Eichenwald paints his own portraits of the key players. We see Ken Lay as a glad-handing social striver, a CEO living in a cloud, never questioning where the amazing earnings were coming from as long as they kept showing up. Jeff Skilling appears self-centered and unstable, possibly the dumbest smart guy on the planet, while Andy Fastow comes across as little more than a smart petty thief and pathetic society wannabe. CONSPIRACY OF FOOLS has no shortage of villains, but there are heroes and tainted heroes in this book as well. The more you read, the more you root for them to win out - Jeff McMahon, Ray Bowen, Jordan Mintz, Bill Brown, Sherron Watkins, and Kevin Kindall at Enron, and Carl Bass at Arthur Andersen.

The Enron collapse was extraordinarily complex, and we may never know the full truth of what happened. Other books may assign blame differently or may emphasize or downplay one person's or group's role relative to others, but from my perspective, it hardly matters. CONSPIRACY OF FOOLS makes it clear that there was more than enough blame to go around, that Enron was a total, systemic collapse of unimaginable proportions. Nobody of significance emerges from Eichenwald's story unscathed: Enron's senior management and borderline incompetent Board of Directors, its outside lawyers and accountants (the late Arthur Andersen), its investment banks and lenders, the SEC, and Wall Street's shilling analysts. Even worse and more shameful were the various business journals and publications who lionized Ken Lay, Jeff Skilling, and even Andrew Fastow as business geniuses, paragons of MBA-instilled deftness and revolutionary thinking. Almost nobody did their job, and the few who tried were summarily ignored, transferred, or fired from positions too low to be noticed. Nearly everyone ignored one of the most basic common sense rules of business: when something seems too good to be true, it probably isn't true.

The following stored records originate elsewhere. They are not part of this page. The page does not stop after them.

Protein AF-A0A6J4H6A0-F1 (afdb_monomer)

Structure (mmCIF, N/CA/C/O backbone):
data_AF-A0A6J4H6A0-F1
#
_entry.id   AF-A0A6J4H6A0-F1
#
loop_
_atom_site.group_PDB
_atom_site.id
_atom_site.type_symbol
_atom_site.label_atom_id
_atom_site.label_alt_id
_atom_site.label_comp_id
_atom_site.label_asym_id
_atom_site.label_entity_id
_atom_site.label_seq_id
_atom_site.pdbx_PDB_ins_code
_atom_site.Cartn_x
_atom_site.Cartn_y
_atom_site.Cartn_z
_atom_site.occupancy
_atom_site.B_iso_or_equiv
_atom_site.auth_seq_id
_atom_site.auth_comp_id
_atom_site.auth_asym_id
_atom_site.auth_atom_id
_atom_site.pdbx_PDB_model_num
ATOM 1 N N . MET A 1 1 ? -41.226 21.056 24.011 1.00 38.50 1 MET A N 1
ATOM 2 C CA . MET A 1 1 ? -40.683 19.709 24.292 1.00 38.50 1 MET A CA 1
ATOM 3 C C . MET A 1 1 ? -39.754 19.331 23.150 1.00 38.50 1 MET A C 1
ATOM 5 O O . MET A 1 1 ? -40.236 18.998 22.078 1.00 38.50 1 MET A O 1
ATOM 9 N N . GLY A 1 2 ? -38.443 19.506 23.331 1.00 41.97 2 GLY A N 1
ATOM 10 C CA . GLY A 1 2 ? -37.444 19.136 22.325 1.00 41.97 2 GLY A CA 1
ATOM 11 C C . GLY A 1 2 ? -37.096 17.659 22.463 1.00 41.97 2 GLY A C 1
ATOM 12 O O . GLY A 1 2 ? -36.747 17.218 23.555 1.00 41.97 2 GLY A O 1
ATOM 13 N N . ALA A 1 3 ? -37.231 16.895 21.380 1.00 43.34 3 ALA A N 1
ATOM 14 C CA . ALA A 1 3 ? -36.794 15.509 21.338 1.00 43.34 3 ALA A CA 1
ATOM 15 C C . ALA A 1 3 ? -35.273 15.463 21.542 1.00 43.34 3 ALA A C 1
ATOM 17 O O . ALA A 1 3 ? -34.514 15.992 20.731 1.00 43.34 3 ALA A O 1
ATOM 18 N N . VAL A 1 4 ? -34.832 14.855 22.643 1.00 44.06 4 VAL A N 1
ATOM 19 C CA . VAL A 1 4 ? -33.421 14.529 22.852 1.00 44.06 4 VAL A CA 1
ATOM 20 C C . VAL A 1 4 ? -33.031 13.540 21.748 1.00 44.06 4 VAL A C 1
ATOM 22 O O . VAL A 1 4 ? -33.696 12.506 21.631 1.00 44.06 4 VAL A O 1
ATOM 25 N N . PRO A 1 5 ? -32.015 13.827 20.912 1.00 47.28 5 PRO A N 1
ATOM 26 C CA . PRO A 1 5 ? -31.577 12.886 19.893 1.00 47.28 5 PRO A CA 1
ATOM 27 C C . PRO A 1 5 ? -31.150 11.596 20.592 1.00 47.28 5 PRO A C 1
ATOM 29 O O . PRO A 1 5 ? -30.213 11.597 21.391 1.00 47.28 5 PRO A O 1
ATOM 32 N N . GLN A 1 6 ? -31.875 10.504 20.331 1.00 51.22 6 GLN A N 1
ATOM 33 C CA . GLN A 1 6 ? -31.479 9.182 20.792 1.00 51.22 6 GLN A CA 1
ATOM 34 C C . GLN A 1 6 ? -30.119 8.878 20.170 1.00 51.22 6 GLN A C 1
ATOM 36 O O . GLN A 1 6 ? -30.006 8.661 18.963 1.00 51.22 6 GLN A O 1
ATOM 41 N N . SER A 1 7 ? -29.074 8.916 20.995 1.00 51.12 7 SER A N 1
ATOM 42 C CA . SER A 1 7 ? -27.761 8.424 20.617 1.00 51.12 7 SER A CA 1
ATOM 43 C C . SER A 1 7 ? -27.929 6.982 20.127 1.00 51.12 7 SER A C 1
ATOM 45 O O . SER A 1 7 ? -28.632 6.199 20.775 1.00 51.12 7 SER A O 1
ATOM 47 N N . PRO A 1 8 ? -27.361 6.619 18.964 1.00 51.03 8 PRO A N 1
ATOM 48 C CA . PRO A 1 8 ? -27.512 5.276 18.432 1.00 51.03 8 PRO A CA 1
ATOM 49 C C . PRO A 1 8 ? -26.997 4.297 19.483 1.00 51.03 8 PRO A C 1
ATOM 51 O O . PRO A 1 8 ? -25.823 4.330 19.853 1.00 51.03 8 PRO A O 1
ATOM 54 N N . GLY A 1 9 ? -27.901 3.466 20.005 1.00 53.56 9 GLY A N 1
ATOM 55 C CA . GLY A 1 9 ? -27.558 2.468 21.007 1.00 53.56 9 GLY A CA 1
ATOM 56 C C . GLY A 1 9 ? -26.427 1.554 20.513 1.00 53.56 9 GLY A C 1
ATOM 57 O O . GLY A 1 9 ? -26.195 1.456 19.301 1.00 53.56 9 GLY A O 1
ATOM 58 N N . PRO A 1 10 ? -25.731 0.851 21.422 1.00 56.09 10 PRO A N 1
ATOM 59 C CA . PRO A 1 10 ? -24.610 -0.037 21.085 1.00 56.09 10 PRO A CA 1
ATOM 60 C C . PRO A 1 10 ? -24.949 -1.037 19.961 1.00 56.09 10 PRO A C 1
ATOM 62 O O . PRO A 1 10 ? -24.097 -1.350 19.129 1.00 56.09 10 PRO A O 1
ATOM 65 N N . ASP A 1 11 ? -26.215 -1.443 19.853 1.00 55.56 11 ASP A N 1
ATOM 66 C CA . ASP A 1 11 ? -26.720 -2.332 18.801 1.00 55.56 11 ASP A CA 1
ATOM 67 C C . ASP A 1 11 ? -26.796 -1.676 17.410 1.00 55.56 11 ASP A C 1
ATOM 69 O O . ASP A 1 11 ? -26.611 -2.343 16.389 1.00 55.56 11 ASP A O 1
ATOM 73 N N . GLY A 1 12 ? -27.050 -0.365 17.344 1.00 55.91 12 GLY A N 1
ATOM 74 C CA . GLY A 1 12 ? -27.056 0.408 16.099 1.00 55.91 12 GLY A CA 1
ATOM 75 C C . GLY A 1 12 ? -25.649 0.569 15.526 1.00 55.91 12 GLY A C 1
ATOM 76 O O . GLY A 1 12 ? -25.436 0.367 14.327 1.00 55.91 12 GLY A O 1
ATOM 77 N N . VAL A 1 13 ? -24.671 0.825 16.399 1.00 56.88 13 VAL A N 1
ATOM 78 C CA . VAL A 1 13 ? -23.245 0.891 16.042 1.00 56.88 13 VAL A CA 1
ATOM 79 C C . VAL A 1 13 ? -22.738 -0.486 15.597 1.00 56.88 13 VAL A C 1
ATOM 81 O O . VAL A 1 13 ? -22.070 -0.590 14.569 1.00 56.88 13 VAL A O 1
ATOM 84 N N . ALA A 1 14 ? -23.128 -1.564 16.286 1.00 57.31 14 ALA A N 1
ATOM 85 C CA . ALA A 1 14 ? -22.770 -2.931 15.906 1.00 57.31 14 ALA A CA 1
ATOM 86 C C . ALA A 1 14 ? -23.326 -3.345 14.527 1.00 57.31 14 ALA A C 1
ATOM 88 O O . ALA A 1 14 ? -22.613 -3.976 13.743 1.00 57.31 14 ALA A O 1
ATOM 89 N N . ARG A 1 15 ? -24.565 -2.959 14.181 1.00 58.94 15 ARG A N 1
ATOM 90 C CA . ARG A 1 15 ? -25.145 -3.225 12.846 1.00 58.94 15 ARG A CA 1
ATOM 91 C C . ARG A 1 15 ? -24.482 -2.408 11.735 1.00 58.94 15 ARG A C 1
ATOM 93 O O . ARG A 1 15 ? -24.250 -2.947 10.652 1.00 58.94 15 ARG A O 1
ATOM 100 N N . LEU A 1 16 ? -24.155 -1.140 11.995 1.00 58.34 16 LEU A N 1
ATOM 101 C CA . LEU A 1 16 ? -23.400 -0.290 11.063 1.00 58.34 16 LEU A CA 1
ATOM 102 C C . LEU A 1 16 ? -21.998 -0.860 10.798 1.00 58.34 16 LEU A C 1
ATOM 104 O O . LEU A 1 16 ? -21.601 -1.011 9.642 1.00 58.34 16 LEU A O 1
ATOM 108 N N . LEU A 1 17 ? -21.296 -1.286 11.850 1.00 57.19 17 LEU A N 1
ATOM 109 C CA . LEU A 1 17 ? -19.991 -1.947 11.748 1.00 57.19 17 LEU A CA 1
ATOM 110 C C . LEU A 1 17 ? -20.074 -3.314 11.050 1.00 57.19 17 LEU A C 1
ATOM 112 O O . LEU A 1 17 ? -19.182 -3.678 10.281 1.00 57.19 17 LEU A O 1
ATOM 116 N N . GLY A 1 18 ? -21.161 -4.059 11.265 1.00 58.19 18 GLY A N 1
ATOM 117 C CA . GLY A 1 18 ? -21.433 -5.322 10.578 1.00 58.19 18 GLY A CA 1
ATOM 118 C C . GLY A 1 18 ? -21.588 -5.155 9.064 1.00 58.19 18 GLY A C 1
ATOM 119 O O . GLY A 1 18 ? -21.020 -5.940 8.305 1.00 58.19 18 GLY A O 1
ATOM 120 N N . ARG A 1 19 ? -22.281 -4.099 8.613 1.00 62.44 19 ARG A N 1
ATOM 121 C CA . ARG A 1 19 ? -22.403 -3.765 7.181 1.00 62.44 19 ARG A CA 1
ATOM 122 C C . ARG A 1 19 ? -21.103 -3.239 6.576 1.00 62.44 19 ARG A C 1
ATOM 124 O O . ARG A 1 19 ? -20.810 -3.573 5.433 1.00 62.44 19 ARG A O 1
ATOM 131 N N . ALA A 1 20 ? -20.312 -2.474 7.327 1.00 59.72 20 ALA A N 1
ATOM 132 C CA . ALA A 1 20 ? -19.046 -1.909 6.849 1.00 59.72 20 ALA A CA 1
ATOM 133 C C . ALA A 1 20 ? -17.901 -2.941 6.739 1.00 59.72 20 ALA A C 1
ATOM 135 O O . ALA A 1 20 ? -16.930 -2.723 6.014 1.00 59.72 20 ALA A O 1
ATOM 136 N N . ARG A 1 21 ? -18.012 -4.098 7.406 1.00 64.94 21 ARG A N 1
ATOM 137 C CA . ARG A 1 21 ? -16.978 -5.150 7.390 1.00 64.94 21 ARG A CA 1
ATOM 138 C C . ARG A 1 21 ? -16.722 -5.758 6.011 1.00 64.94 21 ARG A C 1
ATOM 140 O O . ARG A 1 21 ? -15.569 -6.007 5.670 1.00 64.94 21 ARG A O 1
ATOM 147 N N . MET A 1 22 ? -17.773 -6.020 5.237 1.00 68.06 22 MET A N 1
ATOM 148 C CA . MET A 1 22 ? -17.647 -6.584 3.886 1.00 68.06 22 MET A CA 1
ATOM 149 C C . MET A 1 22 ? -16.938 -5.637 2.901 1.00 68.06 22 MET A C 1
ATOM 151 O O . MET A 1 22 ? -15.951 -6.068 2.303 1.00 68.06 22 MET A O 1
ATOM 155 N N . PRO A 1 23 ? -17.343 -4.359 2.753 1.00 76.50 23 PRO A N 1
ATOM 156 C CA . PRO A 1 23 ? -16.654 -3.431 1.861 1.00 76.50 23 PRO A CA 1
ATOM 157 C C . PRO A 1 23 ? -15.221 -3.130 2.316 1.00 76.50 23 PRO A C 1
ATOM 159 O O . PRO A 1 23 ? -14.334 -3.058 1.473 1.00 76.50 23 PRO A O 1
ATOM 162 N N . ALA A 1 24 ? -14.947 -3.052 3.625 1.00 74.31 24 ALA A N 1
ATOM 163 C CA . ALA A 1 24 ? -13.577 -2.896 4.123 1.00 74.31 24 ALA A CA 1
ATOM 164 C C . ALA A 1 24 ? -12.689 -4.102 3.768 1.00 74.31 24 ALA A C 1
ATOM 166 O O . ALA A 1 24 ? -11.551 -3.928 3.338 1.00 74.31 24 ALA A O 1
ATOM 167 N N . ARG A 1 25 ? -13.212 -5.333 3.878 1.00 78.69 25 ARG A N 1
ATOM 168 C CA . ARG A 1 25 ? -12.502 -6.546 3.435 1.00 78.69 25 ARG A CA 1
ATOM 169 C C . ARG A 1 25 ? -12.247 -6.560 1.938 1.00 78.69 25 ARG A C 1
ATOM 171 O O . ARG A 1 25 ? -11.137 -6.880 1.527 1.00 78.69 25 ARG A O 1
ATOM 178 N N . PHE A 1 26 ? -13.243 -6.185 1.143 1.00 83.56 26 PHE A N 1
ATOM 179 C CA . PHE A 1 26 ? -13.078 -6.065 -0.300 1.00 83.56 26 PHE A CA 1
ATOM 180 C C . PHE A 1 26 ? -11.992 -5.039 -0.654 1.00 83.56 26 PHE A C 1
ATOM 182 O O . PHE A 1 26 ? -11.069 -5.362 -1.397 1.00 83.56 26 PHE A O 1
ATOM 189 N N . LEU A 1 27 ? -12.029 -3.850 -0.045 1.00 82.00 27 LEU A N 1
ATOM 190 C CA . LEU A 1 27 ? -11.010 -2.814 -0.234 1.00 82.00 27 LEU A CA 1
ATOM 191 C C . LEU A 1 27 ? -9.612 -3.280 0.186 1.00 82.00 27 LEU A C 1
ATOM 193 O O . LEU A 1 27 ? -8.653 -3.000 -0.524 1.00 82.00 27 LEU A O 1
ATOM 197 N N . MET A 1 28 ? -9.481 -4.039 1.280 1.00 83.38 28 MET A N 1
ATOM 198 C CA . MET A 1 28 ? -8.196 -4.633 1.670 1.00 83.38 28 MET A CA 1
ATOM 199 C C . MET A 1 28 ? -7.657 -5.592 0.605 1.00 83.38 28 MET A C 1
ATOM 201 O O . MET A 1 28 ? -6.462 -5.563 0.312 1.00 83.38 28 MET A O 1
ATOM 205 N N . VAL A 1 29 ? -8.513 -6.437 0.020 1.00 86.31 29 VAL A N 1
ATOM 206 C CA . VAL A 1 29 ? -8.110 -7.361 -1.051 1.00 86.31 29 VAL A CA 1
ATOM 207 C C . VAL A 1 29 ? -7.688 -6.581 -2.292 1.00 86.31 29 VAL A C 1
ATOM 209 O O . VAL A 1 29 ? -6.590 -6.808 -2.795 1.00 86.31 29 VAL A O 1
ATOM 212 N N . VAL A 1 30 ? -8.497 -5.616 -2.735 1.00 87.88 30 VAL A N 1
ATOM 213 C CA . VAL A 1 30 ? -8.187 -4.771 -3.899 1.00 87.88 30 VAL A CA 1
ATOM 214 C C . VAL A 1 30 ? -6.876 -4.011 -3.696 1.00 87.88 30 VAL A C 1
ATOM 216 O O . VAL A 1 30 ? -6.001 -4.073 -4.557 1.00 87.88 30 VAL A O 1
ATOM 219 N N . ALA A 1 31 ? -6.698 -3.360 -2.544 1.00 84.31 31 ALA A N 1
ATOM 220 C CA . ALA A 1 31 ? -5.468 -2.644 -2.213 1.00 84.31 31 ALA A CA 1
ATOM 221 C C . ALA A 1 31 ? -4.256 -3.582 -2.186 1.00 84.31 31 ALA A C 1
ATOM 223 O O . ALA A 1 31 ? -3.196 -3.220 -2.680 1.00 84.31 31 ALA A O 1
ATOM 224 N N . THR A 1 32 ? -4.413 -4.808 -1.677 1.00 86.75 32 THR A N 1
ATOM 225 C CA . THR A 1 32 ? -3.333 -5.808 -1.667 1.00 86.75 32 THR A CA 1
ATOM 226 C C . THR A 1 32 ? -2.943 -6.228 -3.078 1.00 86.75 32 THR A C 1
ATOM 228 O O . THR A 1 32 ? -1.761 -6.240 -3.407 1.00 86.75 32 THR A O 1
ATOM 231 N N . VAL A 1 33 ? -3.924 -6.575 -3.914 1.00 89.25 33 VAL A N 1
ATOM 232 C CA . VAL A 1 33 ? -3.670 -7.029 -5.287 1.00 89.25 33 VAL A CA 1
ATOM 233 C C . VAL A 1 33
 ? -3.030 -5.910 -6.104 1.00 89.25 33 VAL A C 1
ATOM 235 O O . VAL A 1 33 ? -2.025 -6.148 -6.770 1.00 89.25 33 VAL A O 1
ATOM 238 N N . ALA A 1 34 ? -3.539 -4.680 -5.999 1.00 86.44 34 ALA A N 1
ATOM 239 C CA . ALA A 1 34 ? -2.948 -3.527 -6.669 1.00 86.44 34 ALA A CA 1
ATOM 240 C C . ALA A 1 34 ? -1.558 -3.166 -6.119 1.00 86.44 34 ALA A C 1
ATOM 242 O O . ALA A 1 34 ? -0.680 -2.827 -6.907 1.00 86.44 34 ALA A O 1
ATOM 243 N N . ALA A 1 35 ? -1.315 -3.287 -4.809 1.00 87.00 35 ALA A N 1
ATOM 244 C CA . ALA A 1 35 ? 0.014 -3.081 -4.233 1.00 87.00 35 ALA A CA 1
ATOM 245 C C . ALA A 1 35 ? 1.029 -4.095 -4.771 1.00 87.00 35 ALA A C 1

As Kurt Eichenwald makes abundantly clear, Enron is a morality tale, a case study if there ever was one in today's bonus-driven business environment. At every turn, CONSPIRACY OF FOOLS reveals a culture of greed and self-aggrandizement at the expense of truth, ethics, and the real interests of shareholders. The Board of Directors were too happy with the company's amazing results to question how such things might be possible, senior management was busy collecting its bonus checks (when it wasn't stealing outright from the company), the Andersen partner-in-charge repeatedly appeased his client to protect their $30+ million in consulting fees and his own bonus, and the investment bankers caved on every marginally legal deal rather than lose their gravy trains. Virtually no one involved acted according to their consciences or sense of ethical behavior, and few acted in the best interests of their companies. Eichenwald could easily have subtitled his book, "Show Me the Money!"

While the book tells a tale of one company's failure, it really offers an implicit indictment of an era characterized by Worldcom, Global Crossing, Adelphia, HealthSouth, Tyco, and too many others. Eichenwald never steps outside his story line to address the larger, systemic issues, but his story alone is enough to raise serious concerns. In a sense, the Harvards and Whartons and Kelloggs have created this environment; perhaps it's time for them to make books like CONSPIRACY OF FOOLS part of their required reading. If there is a lesson to be learned here, it's that greed is decidely not good.